Collected data entries
────

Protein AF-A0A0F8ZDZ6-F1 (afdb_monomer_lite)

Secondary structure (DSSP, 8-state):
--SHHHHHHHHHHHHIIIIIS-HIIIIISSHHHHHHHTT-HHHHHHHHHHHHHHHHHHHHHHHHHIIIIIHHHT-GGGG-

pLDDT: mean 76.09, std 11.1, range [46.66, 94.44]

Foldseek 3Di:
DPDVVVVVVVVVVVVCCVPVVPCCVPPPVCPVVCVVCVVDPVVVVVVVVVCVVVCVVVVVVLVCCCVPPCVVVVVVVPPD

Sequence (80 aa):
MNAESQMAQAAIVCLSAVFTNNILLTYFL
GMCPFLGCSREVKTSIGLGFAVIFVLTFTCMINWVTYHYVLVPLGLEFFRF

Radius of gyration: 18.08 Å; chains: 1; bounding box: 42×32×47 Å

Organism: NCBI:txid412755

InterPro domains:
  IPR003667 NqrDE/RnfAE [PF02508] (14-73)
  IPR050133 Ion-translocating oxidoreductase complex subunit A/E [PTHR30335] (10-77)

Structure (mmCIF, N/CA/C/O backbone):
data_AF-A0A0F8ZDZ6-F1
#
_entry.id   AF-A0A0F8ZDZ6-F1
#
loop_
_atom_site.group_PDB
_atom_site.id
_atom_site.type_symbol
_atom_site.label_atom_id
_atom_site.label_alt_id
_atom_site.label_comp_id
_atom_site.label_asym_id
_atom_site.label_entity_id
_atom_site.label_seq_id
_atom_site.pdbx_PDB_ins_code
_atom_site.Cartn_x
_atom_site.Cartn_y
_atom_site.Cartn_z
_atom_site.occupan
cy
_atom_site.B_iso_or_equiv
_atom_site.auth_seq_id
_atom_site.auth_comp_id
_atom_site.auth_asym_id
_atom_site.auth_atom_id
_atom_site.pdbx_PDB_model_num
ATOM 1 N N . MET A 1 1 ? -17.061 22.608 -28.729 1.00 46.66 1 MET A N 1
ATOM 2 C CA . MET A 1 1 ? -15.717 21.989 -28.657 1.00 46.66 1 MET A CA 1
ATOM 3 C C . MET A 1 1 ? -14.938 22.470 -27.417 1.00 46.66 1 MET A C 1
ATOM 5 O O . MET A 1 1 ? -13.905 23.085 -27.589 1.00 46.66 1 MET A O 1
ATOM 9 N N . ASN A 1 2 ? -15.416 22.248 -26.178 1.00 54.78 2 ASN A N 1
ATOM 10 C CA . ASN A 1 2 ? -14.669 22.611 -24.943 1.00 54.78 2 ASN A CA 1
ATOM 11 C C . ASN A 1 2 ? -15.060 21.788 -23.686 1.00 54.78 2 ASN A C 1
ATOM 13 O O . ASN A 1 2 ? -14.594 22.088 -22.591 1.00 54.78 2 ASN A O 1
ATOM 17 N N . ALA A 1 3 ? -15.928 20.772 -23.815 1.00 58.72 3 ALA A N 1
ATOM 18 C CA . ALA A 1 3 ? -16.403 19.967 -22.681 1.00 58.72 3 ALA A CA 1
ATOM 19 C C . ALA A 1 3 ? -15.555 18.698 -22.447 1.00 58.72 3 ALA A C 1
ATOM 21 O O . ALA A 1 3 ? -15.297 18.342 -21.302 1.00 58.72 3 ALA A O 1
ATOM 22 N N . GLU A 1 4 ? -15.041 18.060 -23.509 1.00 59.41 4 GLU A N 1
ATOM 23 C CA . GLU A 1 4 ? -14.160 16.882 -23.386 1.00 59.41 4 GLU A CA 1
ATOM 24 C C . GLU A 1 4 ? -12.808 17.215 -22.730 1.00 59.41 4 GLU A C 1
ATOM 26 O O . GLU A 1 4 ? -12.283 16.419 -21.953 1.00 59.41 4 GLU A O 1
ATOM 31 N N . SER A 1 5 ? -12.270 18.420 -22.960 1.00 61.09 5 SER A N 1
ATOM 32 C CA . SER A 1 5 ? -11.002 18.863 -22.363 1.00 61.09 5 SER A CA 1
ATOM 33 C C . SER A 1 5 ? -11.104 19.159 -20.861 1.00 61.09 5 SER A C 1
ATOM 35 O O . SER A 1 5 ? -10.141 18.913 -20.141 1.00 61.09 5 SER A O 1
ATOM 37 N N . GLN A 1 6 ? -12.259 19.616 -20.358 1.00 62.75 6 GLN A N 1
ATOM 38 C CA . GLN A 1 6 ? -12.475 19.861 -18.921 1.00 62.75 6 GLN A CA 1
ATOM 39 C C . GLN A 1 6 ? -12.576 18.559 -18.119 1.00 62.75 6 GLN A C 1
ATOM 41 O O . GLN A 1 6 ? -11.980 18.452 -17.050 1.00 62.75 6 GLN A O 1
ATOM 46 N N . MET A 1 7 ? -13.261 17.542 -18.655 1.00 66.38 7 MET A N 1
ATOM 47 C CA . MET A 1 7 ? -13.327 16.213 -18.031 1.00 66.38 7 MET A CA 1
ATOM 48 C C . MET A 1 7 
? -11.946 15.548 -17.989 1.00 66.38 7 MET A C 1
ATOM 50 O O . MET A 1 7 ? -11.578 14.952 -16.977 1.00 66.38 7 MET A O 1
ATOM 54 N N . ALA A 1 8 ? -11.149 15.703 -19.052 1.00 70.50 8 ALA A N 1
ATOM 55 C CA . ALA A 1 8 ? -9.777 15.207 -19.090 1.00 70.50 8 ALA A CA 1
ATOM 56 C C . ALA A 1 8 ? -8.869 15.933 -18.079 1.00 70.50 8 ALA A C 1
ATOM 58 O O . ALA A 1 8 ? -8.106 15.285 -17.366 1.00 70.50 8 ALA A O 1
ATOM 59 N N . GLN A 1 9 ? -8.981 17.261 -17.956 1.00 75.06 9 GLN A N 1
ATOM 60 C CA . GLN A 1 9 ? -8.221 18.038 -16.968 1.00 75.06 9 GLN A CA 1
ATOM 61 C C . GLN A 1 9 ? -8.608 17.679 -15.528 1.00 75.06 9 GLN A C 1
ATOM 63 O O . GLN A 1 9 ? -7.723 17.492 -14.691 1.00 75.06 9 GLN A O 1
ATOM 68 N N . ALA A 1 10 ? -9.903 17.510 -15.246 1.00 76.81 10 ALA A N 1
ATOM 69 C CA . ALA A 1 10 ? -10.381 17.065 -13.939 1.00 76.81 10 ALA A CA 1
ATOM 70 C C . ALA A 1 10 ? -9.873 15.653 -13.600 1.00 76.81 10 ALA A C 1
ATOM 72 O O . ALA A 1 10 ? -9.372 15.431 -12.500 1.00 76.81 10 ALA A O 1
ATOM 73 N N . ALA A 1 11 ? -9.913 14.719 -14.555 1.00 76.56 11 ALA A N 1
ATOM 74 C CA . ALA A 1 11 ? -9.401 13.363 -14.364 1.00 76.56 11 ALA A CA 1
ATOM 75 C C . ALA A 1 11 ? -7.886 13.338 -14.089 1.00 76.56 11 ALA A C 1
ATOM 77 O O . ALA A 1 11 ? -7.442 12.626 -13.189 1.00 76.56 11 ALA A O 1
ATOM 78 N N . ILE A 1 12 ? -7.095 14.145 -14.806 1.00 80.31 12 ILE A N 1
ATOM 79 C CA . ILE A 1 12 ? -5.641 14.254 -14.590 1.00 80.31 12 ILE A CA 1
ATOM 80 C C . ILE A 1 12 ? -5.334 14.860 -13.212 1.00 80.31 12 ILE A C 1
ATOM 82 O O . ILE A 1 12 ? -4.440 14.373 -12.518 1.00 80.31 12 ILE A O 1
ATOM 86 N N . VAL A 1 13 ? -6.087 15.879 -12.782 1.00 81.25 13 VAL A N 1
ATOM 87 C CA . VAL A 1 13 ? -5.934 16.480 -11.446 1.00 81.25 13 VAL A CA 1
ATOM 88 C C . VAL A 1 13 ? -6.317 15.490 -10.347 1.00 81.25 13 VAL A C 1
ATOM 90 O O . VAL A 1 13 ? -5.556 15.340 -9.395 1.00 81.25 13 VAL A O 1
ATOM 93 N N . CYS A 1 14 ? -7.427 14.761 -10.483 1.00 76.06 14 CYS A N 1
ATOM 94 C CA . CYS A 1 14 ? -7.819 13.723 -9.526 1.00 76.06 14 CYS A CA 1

────

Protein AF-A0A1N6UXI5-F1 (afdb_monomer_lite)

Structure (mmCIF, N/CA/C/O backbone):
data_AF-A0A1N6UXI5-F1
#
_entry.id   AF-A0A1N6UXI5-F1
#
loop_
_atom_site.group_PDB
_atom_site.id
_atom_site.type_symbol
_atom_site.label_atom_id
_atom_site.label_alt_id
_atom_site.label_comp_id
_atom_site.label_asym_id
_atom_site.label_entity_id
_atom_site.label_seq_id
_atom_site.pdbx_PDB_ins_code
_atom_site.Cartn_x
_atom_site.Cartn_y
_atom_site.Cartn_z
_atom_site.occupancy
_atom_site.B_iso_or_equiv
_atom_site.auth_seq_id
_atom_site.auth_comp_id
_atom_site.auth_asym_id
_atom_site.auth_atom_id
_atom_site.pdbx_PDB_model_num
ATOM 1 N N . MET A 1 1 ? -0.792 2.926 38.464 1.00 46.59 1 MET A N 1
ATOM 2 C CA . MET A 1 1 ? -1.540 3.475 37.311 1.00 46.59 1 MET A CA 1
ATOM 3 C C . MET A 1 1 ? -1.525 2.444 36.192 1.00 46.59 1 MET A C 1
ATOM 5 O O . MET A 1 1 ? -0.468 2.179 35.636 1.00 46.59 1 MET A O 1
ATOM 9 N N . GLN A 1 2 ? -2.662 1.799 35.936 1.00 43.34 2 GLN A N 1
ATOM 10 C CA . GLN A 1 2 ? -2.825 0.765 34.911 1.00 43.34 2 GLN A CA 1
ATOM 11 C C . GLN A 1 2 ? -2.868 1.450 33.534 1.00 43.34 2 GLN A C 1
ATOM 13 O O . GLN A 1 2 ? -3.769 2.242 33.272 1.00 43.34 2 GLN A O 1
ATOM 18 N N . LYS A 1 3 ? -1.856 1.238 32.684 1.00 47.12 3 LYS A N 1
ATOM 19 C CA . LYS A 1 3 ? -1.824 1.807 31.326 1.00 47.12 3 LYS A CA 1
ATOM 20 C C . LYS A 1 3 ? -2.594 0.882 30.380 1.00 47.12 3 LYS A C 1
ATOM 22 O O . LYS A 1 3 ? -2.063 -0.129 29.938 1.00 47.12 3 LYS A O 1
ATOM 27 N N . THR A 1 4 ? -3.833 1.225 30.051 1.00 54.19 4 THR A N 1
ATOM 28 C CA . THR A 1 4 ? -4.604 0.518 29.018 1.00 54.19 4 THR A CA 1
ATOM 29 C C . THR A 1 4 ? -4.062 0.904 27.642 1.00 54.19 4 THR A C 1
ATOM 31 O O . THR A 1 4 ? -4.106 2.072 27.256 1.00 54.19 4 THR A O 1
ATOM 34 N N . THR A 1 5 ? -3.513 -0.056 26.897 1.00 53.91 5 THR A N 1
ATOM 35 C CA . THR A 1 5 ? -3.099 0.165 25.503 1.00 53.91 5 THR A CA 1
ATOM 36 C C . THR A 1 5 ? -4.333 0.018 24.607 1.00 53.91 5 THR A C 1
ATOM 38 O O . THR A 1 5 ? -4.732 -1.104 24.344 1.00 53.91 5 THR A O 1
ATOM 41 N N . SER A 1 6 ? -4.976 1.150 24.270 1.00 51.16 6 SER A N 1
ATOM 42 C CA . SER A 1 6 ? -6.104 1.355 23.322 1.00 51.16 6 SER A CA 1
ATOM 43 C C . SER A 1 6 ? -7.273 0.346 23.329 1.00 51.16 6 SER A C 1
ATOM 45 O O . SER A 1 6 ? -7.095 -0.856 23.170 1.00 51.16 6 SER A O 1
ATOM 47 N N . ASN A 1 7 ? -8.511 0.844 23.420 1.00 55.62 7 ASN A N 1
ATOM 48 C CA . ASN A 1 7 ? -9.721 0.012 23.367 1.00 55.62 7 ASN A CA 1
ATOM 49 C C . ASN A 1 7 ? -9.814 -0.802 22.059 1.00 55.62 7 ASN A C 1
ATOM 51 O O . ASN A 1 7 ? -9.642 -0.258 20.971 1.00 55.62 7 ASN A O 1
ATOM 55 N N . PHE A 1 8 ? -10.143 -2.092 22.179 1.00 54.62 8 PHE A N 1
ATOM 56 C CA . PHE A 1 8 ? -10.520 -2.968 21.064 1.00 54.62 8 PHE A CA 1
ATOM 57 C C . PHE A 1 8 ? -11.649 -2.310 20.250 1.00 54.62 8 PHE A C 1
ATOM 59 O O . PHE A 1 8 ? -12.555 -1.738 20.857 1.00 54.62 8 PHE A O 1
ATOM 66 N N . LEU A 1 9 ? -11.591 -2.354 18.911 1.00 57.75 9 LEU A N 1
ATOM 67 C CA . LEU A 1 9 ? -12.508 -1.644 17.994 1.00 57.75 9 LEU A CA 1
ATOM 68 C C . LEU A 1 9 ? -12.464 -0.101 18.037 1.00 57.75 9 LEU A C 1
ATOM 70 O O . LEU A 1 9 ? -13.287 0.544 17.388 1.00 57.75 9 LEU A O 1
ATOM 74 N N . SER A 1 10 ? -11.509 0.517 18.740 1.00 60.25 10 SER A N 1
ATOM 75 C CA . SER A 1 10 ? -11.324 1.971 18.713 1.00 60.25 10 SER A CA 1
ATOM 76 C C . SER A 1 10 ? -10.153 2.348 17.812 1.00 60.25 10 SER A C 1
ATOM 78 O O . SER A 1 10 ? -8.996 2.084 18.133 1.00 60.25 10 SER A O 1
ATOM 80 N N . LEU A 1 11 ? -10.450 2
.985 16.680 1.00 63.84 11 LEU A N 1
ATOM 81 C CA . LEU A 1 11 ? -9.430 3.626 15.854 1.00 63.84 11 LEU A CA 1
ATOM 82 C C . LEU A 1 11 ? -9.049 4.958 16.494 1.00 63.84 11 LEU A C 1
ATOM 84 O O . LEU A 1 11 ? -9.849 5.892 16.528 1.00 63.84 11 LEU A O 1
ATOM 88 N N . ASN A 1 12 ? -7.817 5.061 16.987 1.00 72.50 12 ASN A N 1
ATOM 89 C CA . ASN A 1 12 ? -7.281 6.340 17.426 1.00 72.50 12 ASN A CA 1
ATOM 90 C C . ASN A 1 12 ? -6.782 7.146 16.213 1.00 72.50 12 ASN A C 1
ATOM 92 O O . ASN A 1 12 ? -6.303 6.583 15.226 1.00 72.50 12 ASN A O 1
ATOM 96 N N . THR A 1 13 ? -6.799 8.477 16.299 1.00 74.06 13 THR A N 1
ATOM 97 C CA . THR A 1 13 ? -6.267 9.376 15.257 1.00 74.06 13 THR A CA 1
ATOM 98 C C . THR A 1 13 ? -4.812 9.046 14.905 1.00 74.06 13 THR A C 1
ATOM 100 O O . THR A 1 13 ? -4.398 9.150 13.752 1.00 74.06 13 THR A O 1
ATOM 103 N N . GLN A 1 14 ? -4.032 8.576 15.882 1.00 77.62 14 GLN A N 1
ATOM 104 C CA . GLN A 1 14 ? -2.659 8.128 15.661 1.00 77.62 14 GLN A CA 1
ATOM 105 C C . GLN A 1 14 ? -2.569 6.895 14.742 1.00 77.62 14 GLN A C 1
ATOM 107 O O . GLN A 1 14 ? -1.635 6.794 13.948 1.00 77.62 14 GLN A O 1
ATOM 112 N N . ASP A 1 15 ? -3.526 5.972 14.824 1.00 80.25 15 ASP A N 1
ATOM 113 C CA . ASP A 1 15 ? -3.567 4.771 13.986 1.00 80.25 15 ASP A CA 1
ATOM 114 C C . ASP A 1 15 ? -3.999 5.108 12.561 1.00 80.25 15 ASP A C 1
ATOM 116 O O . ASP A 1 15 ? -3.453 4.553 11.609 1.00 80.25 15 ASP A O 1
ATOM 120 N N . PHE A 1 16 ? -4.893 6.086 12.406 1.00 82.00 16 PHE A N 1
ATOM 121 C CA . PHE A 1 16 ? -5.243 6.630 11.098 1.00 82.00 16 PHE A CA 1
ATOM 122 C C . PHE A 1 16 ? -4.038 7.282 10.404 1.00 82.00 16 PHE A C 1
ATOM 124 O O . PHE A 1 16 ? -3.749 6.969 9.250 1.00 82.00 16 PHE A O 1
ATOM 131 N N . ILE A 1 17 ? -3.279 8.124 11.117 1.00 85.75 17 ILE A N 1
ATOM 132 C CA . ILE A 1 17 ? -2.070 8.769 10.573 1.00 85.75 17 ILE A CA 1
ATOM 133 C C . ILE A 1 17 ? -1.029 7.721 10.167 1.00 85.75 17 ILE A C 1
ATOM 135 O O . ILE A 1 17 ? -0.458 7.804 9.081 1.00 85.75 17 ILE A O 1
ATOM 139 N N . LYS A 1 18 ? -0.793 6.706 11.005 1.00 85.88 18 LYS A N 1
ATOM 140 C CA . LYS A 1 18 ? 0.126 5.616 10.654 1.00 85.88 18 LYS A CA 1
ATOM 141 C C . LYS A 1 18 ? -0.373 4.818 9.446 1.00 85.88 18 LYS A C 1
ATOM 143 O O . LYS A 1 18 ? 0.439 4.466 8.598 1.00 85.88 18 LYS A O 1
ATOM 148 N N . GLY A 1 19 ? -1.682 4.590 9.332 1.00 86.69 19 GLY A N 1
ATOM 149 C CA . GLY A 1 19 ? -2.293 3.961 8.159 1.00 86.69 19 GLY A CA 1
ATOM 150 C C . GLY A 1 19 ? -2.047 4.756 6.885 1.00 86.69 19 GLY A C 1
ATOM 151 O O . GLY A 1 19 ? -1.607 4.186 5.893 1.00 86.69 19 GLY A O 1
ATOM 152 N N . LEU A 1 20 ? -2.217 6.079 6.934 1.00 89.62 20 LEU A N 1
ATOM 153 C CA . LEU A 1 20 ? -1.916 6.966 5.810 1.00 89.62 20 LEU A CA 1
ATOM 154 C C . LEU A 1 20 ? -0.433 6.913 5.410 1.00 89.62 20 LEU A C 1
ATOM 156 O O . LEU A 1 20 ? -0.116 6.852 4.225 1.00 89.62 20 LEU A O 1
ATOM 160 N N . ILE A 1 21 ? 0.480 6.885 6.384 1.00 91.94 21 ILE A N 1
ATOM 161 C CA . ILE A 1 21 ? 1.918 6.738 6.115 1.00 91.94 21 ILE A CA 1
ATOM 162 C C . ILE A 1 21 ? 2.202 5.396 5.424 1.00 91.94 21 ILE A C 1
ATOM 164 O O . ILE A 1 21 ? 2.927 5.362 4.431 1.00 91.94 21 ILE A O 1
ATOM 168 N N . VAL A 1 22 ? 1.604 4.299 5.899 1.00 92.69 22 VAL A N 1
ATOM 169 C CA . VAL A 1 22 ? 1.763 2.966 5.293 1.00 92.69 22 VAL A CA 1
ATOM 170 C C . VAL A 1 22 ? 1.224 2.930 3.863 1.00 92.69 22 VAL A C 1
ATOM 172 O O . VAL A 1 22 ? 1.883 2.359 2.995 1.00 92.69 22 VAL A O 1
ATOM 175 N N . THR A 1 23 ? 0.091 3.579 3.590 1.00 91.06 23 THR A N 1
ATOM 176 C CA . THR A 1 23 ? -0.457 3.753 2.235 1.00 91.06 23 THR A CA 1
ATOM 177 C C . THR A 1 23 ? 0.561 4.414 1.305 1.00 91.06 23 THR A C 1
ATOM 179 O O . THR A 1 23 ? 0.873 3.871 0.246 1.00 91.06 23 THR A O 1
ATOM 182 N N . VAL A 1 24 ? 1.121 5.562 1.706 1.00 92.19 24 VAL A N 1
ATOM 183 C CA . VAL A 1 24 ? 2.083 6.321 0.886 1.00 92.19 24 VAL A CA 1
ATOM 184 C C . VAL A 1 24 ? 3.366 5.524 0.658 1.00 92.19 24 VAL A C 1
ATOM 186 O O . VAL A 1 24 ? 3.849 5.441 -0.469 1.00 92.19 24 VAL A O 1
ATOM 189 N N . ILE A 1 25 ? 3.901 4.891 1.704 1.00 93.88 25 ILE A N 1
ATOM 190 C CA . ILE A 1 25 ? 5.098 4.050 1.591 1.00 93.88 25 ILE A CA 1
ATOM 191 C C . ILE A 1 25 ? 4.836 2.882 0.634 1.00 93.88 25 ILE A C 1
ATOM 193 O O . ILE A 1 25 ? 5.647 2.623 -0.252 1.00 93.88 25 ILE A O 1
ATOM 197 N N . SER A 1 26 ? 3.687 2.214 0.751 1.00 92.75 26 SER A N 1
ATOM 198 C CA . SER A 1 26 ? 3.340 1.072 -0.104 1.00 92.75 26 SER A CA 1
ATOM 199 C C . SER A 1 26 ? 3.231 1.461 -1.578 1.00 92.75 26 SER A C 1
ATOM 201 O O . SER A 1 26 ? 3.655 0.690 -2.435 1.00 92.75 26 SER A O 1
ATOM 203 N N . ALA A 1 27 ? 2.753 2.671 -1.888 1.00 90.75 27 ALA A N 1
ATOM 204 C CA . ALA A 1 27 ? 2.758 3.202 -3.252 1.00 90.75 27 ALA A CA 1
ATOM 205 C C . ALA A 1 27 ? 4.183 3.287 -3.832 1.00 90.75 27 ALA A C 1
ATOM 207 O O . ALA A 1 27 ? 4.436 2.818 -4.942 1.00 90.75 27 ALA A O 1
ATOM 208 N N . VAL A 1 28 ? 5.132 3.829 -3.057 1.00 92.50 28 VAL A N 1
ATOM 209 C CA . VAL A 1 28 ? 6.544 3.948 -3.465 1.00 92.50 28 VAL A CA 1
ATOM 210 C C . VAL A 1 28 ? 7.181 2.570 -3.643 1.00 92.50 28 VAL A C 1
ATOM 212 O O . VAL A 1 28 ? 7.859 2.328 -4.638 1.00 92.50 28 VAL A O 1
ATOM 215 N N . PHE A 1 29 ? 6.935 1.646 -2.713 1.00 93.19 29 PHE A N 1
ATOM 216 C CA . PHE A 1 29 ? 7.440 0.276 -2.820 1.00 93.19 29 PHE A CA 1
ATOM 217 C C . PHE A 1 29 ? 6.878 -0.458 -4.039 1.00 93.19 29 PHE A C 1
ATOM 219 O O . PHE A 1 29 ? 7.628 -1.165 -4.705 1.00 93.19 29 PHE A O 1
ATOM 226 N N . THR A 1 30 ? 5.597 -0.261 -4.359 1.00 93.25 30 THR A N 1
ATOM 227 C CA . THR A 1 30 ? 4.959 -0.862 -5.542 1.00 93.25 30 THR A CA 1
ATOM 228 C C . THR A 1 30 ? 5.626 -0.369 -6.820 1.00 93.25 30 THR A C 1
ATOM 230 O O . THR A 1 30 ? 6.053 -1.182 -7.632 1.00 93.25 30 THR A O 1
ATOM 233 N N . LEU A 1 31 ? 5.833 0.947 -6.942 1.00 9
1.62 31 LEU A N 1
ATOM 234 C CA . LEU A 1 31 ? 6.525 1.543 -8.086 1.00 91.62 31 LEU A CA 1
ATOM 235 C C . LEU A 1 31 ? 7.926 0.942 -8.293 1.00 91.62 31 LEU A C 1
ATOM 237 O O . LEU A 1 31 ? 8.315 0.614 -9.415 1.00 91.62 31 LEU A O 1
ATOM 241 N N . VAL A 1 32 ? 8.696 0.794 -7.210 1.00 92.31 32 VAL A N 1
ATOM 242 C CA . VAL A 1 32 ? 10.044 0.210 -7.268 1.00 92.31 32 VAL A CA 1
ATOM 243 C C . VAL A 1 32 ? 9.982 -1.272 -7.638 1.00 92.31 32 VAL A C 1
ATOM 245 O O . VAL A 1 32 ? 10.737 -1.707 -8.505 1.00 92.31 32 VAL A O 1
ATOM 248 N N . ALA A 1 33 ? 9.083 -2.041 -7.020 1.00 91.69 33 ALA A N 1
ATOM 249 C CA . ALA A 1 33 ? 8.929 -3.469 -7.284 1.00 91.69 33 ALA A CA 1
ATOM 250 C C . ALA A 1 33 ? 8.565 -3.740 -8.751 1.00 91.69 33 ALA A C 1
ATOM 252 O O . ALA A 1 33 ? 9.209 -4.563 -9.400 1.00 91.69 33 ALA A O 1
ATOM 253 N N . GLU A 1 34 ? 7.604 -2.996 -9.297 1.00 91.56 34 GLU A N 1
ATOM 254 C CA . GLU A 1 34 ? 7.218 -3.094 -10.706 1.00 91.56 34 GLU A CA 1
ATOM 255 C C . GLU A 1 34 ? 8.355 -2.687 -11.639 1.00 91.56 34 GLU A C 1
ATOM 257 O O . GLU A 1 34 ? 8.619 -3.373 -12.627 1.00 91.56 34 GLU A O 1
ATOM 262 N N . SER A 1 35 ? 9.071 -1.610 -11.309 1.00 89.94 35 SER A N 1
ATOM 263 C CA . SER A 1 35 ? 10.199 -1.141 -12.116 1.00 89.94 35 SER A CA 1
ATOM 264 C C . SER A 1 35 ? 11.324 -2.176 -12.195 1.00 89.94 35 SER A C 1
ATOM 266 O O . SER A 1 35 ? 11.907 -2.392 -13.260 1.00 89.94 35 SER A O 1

────

▶ TASK INSTRUCTIONS:
In the records above, find the line with "ATOM 68 N N"; write out exactly that line and each one after it, stopping after the line with "ATOM 94 C CA".

▶ EXPECTED OUTPUT:
ATOM 68 N N . ALA A 1 10 ? -9.903 17.510 -15.246 1.00 76.81 10 ALA A N 1
ATOM 69 C CA . ALA A 1 10 ? -10.381 17.065 -13.939 1.00 76.81 10 ALA A CA 1
ATOM 70 C C . ALA A 1 10 ? -9.873 15.653 -13.600 1.00 76.81 10 ALA A C 1
ATOM 72 O O . ALA A 1 10 ? -9.372 15.431 -12.500 1.00 76.81 10 ALA A O 1
ATOM 73 N N . ALA A 1 11 ? -9.913 14.719 -14.555 1.00 76.56 11 ALA A N 1
ATOM 74 C CA . ALA A 1 11 ? -9.401 13.363 -14.364 1.00 76.56 11 ALA A CA 1
ATOM 75 C C . ALA A 1 11 ? -7.886 13.338 -14.089 1.00 76.56 11 ALA A C 1
ATOM 77 O O . ALA A 1 11 ? -7.442 12.626 -13.189 1.00 76.56 11 ALA A O 1
ATOM 78 N N . ILE A 1 12 ? -7.095 14.145 -14.806 1.00 80.31 12 ILE A N 1
ATOM 79 C CA . ILE A 1 12 ? -5.641 14.254 -14.590 1.00 80.31 12 ILE A CA 1
ATOM 80 C C . ILE A 1 12 ? -5.334 14.860 -13.212 1.00 80.31 12 ILE A C 1
ATOM 82 O O . ILE A 1 12 ? -4.440 14.373 -12.518 1.00 80.31 12 ILE A O 1
ATOM 86 N N . VAL A 1 13 ? -6.087 15.879 -12.782 1.00 81.25 13 VAL A N 1
ATOM 87 C CA . VAL A 1 13 ? -5.934 16.480 -11.446 1.00 81.25 13 VAL A CA 1
ATOM 88 C C . VAL A 1 13 ? -6.317 15.490 -10.347 1.00 81.25 13 VAL A C 1
ATOM 90 O O . VAL A 1 13 ? -5.556 15.340 -9.395 1.00 81.25 13 VAL A O 1
ATOM 93 N N . CYS A 1 14 ? -7.427 14.761 -10.483 1.00 76.06 14 CYS A N 1
ATOM 94 C CA . CYS A 1 14 ? -7.819 13.723 -9.526 1.00 76.06 14 CYS A CA 1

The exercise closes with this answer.